В августе месяце, когда четвертая дивизия воевала к востоку от Нормандии, писатель разъезжал впереди на своем джипе и именно тогда установил контакт с силами французского Сопротивления. Являясь впоследствии командиром значительной партизанской группировки, он расположил свой штаб в городе Рамбуйе, откуда руководил боевыми операциями и, кроме того, посылал важные для командования донесения.
Крупный и мощный, бородатый и седой, он казался французским партизанам сказочным персонажем. Его стратегический опыт, знание человеческой психологии и умение обращаться с оружием любых видов вызывали к нему большое доверие. Даже его шофер не догадывался, что он был писателем. Один партизан однажды спросил его: «Вот ты такой умный, получил столько ранений в честных боях, а дослужился лишь до капитана. Почему?» Хемингуэй ответил: «Молодой человек, причина сколь проста, столь и деликатна. Дело в том, что я не умею ни читать, ни писать». Да, очень необычно было его положение, и в какой-то момент командованию даже пришлось выбирать: то ли наградить его высшим орденом, то ли предать суду военного трибунала за нарушение соглашения, запрещавшего военным корреспондентам участвовать в боевых действиях.

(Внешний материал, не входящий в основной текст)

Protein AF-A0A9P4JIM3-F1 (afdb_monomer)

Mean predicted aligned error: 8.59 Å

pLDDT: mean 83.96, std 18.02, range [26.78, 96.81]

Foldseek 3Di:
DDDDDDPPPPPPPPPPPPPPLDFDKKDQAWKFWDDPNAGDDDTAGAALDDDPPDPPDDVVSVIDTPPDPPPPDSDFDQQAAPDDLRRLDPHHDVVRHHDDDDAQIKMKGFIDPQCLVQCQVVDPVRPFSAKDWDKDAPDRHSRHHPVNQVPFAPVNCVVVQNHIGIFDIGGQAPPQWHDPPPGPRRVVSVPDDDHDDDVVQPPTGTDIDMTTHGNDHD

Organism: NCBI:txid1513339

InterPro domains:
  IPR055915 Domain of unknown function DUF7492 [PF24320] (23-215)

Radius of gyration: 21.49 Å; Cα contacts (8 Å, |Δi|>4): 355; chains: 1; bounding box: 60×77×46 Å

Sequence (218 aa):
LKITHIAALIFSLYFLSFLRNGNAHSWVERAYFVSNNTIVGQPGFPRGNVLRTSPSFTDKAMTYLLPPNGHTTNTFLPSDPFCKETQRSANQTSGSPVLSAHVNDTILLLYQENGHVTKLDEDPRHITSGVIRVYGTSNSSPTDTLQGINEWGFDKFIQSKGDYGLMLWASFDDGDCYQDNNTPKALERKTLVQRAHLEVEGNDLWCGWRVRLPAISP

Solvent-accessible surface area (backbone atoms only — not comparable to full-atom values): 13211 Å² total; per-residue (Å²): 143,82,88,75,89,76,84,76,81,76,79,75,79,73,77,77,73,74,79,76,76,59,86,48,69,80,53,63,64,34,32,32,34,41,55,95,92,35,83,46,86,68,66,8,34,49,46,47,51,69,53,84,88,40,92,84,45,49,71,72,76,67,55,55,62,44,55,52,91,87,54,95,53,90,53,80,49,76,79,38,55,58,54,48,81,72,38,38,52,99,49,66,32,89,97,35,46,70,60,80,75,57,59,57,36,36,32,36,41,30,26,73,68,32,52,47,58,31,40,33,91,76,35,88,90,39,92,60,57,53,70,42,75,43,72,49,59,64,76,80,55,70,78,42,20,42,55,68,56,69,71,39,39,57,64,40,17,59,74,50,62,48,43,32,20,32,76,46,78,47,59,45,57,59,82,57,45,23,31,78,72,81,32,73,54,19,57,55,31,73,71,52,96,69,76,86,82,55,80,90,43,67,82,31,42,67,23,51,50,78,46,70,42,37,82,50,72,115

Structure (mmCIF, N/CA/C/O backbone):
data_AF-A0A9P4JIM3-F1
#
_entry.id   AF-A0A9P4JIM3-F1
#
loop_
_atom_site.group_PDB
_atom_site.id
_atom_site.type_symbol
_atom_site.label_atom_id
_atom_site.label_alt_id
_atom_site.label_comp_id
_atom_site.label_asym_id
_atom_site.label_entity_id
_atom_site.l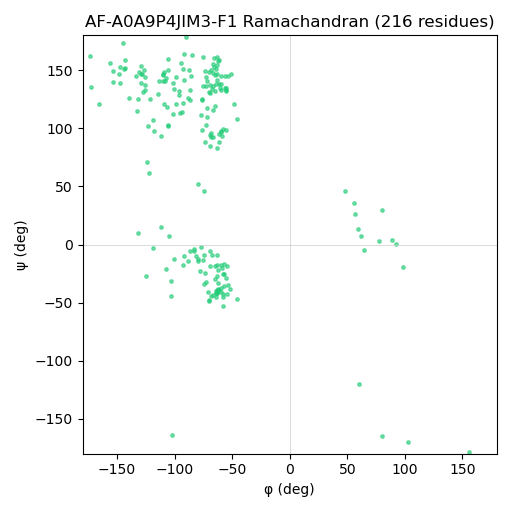abel_seq_id
_atom_site.pdbx_PDB_ins_code
_atom_site.Cartn_x
_atom_site.Cartn_y
_atom_site.Cartn_z
_atom_site.occupancy
_atom_site.B_iso_or_equiv
_atom_site.auth_seq_id
_atom_site.auth_comp_id
_atom_site.auth_asym_id
_atom_site.auth_atom_id
_atom_site.pdbx_PDB_model_num
ATOM 1 N N . LEU A 1 1 ? 37.529 57.155 -20.769 1.00 38.12 1 LEU A N 1
ATOM 2 C CA . LEU A 1 1 ? 37.135 55.740 -20.951 1.00 38.12 1 LEU A CA 1
ATOM 3 C C . LEU A 1 1 ? 38.238 54.835 -20.412 1.00 38.12 1 LEU A C 1
ATOM 5 O O . LEU A 1 1 ? 39.255 54.688 -21.073 1.00 38.12 1 LEU A O 1
ATOM 9 N N . LYS A 1 2 ? 38.063 54.283 -19.211 1.00 26.78 2 LYS A N 1
ATOM 10 C CA . LYS A 1 2 ? 38.719 53.059 -18.724 1.00 26.78 2 LYS A CA 1
ATOM 11 C C . LYS A 1 2 ? 37.950 52.636 -17.475 1.00 26.78 2 LYS A C 1
ATOM 13 O O . LYS A 1 2 ? 37.732 53.447 -16.583 1.00 26.78 2 LYS A O 1
ATOM 18 N N . ILE A 1 3 ? 37.416 51.426 -17.541 1.00 31.77 3 ILE A N 1
ATOM 19 C CA . ILE A 1 3 ? 36.367 50.893 -16.677 1.00 31.77 3 ILE A CA 1
ATOM 20 C C . ILE A 1 3 ? 36.975 50.520 -15.324 1.00 31.77 3 ILE A C 1
ATOM 22 O O . ILE A 1 3 ? 37.951 49.776 -15.257 1.00 31.77 3 ILE A O 1
ATOM 26 N N . THR A 1 4 ? 36.393 51.073 -14.267 1.00 33.50 4 THR A N 1
ATOM 27 C CA . THR A 1 4 ? 36.596 50.725 -12.863 1.00 33.50 4 THR A CA 1
ATOM 28 C C . THR A 1 4 ? 35.944 49.380 -12.545 1.00 33.50 4 THR A C 1
ATOM 30 O O . THR A 1 4 ? 34.878 49.047 -13.060 1.00 33.50 4 THR A O 1
ATOM 33 N N . HIS A 1 5 ? 36.600 48.616 -11.674 1.00 28.94 5 HIS A N 1
ATOM 34 C CA . HIS A 1 5 ? 36.136 47.353 -11.109 1.00 28.94 5 HIS A CA 1
ATOM 35 C C . HIS A 1 5 ? 34.700 47.448 -10.569 1.00 28.94 5 HIS A C 1
ATOM 37 O O . HIS A 1 5 ? 34.436 48.205 -9.638 1.00 28.94 5 HIS A O 1
ATOM 43 N N . ILE A 1 6 ? 33.795 46.628 -11.106 1.00 33.91 6 ILE A N 1
ATOM 44 C CA . ILE A 1 6 ? 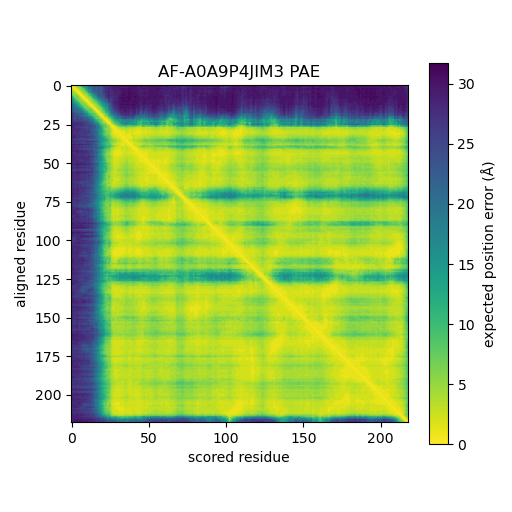32.524 46.296 -10.459 1.00 33.91 6 ILE A CA 1
ATOM 45 C C . ILE A 1 6 ? 32.671 44.867 -9.945 1.00 33.91 6 ILE A C 1
ATOM 47 O O . ILE A 1 6 ? 32.625 43.904 -10.709 1.00 33.91 6 ILE A O 1
ATOM 51 N N . ALA A 1 7 ? 32.899 44.742 -8.639 1.00 32.38 7 ALA A N 1
ATOM 52 C CA . ALA A 1 7 ? 32.739 43.486 -7.929 1.00 32.38 7 ALA A CA 1
ATOM 53 C C . ALA A 1 7 ? 31.240 43.159 -7.898 1.00 32.38 7 ALA A C 1
ATOM 55 O O . ALA A 1 7 ? 30.491 43.680 -7.075 1.00 32.38 7 ALA A O 1
ATOM 56 N N . ALA A 1 8 ? 30.792 42.334 -8.841 1.00 32.56 8 ALA A N 1
ATOM 57 C CA . ALA A 1 8 ? 29.482 41.716 -8.769 1.00 32.56 8 ALA A CA 1
ATOM 58 C C . ALA A 1 8 ? 29.538 40.641 -7.677 1.00 32.56 8 ALA A C 1
ATOM 60 O O . ALA A 1 8 ? 30.106 39.566 -7.868 1.00 32.56 8 ALA A O 1
ATOM 61 N N . LEU A 1 9 ? 28.974 40.959 -6.512 1.00 33.28 9 LEU A N 1
ATOM 62 C CA . LEU A 1 9 ? 28.576 39.966 -5.523 1.00 33.28 9 LEU A CA 1
ATOM 63 C C . LEU A 1 9 ? 27.555 39.036 -6.188 1.00 33.28 9 LEU A C 1
ATOM 65 O O . LEU A 1 9 ? 26.371 39.349 -6.286 1.00 33.28 9 LEU A O 1
ATOM 69 N N . ILE A 1 10 ? 28.035 37.895 -6.678 1.00 38.09 10 ILE A N 1
ATOM 70 C CA . ILE A 1 10 ? 27.193 36.77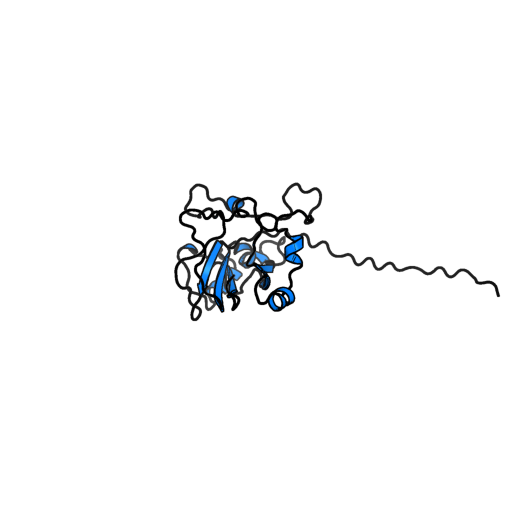3 -7.075 1.00 38.09 10 ILE A CA 1
ATOM 71 C C . ILE A 1 10 ? 26.619 36.209 -5.776 1.00 38.09 10 ILE A C 1
ATOM 73 O O . ILE A 1 10 ? 27.258 35.416 -5.084 1.00 38.09 10 ILE A O 1
ATOM 77 N N . PHE A 1 11 ? 25.420 36.662 -5.414 1.00 37.69 11 PHE A N 1
ATOM 78 C CA . PHE A 1 11 ? 24.602 36.012 -4.400 1.00 37.69 11 PHE A CA 1
ATOM 79 C C . PHE A 1 11 ? 24.141 34.683 -5.004 1.00 37.69 11 PHE A C 1
ATOM 81 O O . PHE A 1 11 ? 23.096 34.586 -5.645 1.00 37.69 11 PHE A O 1
ATOM 88 N N . SER A 1 12 ? 24.997 33.668 -4.885 1.00 40.66 12 SER A N 1
ATOM 89 C CA . SER A 1 12 ? 24.660 32.296 -5.230 1.00 40.66 12 SER A CA 1
ATOM 90 C C . SER A 1 12 ? 23.598 31.844 -4.231 1.00 40.66 12 SER A C 1
ATOM 92 O O . SER A 1 12 ? 23.910 31.411 -3.121 1.00 40.66 12 SER A O 1
ATOM 94 N N . LEU A 1 13 ? 22.327 32.023 -4.594 1.00 40.19 13 LEU A N 1
ATOM 95 C CA . LEU A 1 13 ? 21.201 31.340 -3.972 1.00 40.19 13 LEU A CA 1
ATOM 96 C C . LEU A 1 13 ? 21.388 29.849 -4.258 1.00 40.19 13 LEU A C 1
ATOM 98 O O . LEU A 1 13 ? 20.846 29.301 -5.214 1.00 40.19 13 LEU A O 1
ATOM 102 N N . TYR A 1 14 ? 22.204 29.199 -3.428 1.00 39.00 14 TYR A N 1
ATOM 103 C CA . TYR A 1 14 ? 22.148 27.762 -3.251 1.00 39.00 14 TYR A CA 1
ATOM 104 C C . TYR A 1 14 ? 20.731 27.457 -2.782 1.00 39.00 14 TYR A C 1
ATOM 106 O O . TYR A 1 14 ? 20.382 27.656 -1.618 1.00 39.00 14 TYR A O 1
ATOM 114 N N . PHE A 1 15 ? 19.895 27.023 -3.720 1.00 39.09 15 PHE A N 1
ATOM 115 C CA . PHE A 1 15 ? 18.677 26.306 -3.411 1.00 39.09 15 PHE A CA 1
ATOM 116 C C . PHE A 1 15 ? 19.146 25.066 -2.645 1.00 39.09 15 PHE A C 1
ATOM 118 O O . PHE A 1 15 ? 19.585 24.086 -3.243 1.00 39.09 15 PHE A O 1
ATOM 125 N N . LEU A 1 16 ? 19.166 25.147 -1.310 1.00 36.56 16 LEU A N 1
ATOM 126 C CA . LEU A 1 16 ? 19.250 23.975 -0.454 1.00 36.56 16 LEU A CA 1
ATOM 127 C C . LEU A 1 16 ? 17.987 23.175 -0.768 1.00 36.56 16 LEU A C 1
ATOM 129 O O . LEU A 1 16 ? 16.933 23.358 -0.161 1.00 36.56 16 LEU A O 1
ATOM 133 N N . SER A 1 17 ? 18.079 22.314 -1.777 1.00 41.59 17 SER A N 1
ATOM 134 C CA . SER A 1 17 ? 17.200 21.174 -1.917 1.00 41.59 17 SER A CA 1
ATOM 135 C C . SER A 1 17 ? 17.343 20.404 -0.614 1.00 41.59 17 SER A C 1
ATOM 137 O O . SER A 1 17 ? 18.336 19.709 -0.403 1.00 41.59 17 SER A O 1
ATOM 139 N N . PHE A 1 18 ? 16.390 20.616 0.295 1.00 34.31 18 PHE A N 1
ATOM 140 C CA . PHE A 1 18 ? 16.191 19.780 1.463 1.00 34.31 18 PHE A CA 1
ATOM 141 C C . PHE A 1 18 ? 16.246 18.336 0.976 1.00 34.31 18 PHE A C 1
ATOM 143 O O . PHE A 1 18 ? 15.335 17.879 0.282 1.00 34.31 18 PHE A O 1
ATOM 150 N N . LEU A 1 19 ? 17.334 17.639 1.303 1.00 34.72 19 LEU A N 1
ATOM 151 C CA . LEU A 1 19 ? 17.403 16.194 1.187 1.00 34.72 19 LEU A CA 1
ATOM 152 C C . LEU A 1 19 ? 16.315 15.674 2.121 1.00 34.72 19 LEU A C 1
ATOM 154 O O . LEU A 1 19 ? 16.490 15.614 3.338 1.00 34.72 19 LEU A O 1
ATOM 158 N N . ARG A 1 20 ? 15.134 15.403 1.560 1.00 38.97 20 ARG A N 1
ATOM 159 C CA . ARG A 1 20 ? 14.069 14.718 2.275 1.00 38.97 20 ARG A CA 1
ATOM 160 C C . ARG A 1 20 ? 14.561 13.295 2.478 1.00 38.97 20 ARG A C 1
ATOM 162 O O . ARG A 1 20 ? 14.413 12.449 1.605 1.00 38.97 20 ARG A O 1
ATOM 169 N N . ASN A 1 21 ? 15.197 13.076 3.622 1.00 41.03 21 ASN A N 1
ATOM 170 C CA . ASN A 1 21 ? 15.459 11.754 4.160 1.00 41.03 21 ASN A CA 1
ATOM 171 C C . ASN A 1 21 ? 14.093 11.084 4.354 1.00 41.03 21 ASN A C 1
ATOM 173 O O . ASN A 1 21 ? 13.386 11.383 5.313 1.00 41.03 21 ASN A O 1
ATOM 177 N N . GLY A 1 22 ? 13.679 10.259 3.399 1.00 47.12 22 GLY A N 1
ATOM 178 C CA . GLY A 1 22 ? 12.465 9.465 3.496 1.00 47.12 22 GLY A CA 1
ATOM 179 C C . GLY A 1 22 ? 12.861 8.026 3.751 1.00 47.12 22 GLY A C 1
ATOM 180 O O . GLY A 1 22 ? 13.279 7.354 2.819 1.00 47.12 22 GLY A O 1
ATOM 181 N N . ASN A 1 23 ? 12.733 7.554 4.991 1.00 52.41 23 ASN A N 1
ATOM 182 C CA . ASN A 1 23 ? 12.614 6.118 5.217 1.00 52.41 23 ASN A CA 1
ATOM 183 C C . ASN A 1 23 ? 11.184 5.752 4.834 1.00 52.41 23 ASN A C 1
ATOM 185 O O . ASN A 1 23 ? 10.252 6.004 5.595 1.00 52.41 23 ASN A O 1
ATOM 189 N N . ALA A 1 24 ? 11.010 5.247 3.619 1.00 51.00 24 ALA A N 1
ATOM 190 C CA . ALA A 1 24 ? 9.732 4.724 3.178 1.00 51.00 24 ALA A CA 1
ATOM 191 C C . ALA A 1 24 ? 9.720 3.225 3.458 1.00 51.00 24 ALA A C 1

Многим эта фигура искалеченного в боях воина, в рубцах и шрамах, с мощной растительностью на груди, увешанного оружием и бутылками, возможно, покажется несколько комичной. Говоря по правде, в наше время принято относиться слегка с подозрением к мужской отваге, откровенному проявлению физической силы и мужества.
Если попытаться оценить истоки его писательства и необычную карьеру, необходимо поставить в центр фигуру мужчины в рубцах и шрамах. Гертруда Стайн еще в парижский период жизни Хемингуэя в начале 20-х годов говорила, что он, видимо, необычайно хрупок, потому что всегда что-нибудь себе ломал. С тех пор он неустанно тренировал свое тело. Нужно также помнить, что во время первой мировой войны он был тяжело ранен в боях на севере Италии, где, будучи совсем еще молодым, служил в отряде Красного Креста, поскольку дома, в США, его не приняли в ряды добровольцев по состоянию здоровья. Тогда, в 1918 году, его едва не убила разорвавшаяся рядом австрийская мина. Раненный, он вынес на себе с поля боя товарища. Долог был путь, и в темноте только свистели пули и осколки. Когда Хемингуэй добрался до ближайшего поста, выяснилось, что товарищ умер. Линкольн Кирстайн, один из биографов Хемингуэя, пишет: «Выше всего другого он ставит способность мгновенно принимать решения и действовать». В другом месте отмечается, что он «верит в простодушную беспечность».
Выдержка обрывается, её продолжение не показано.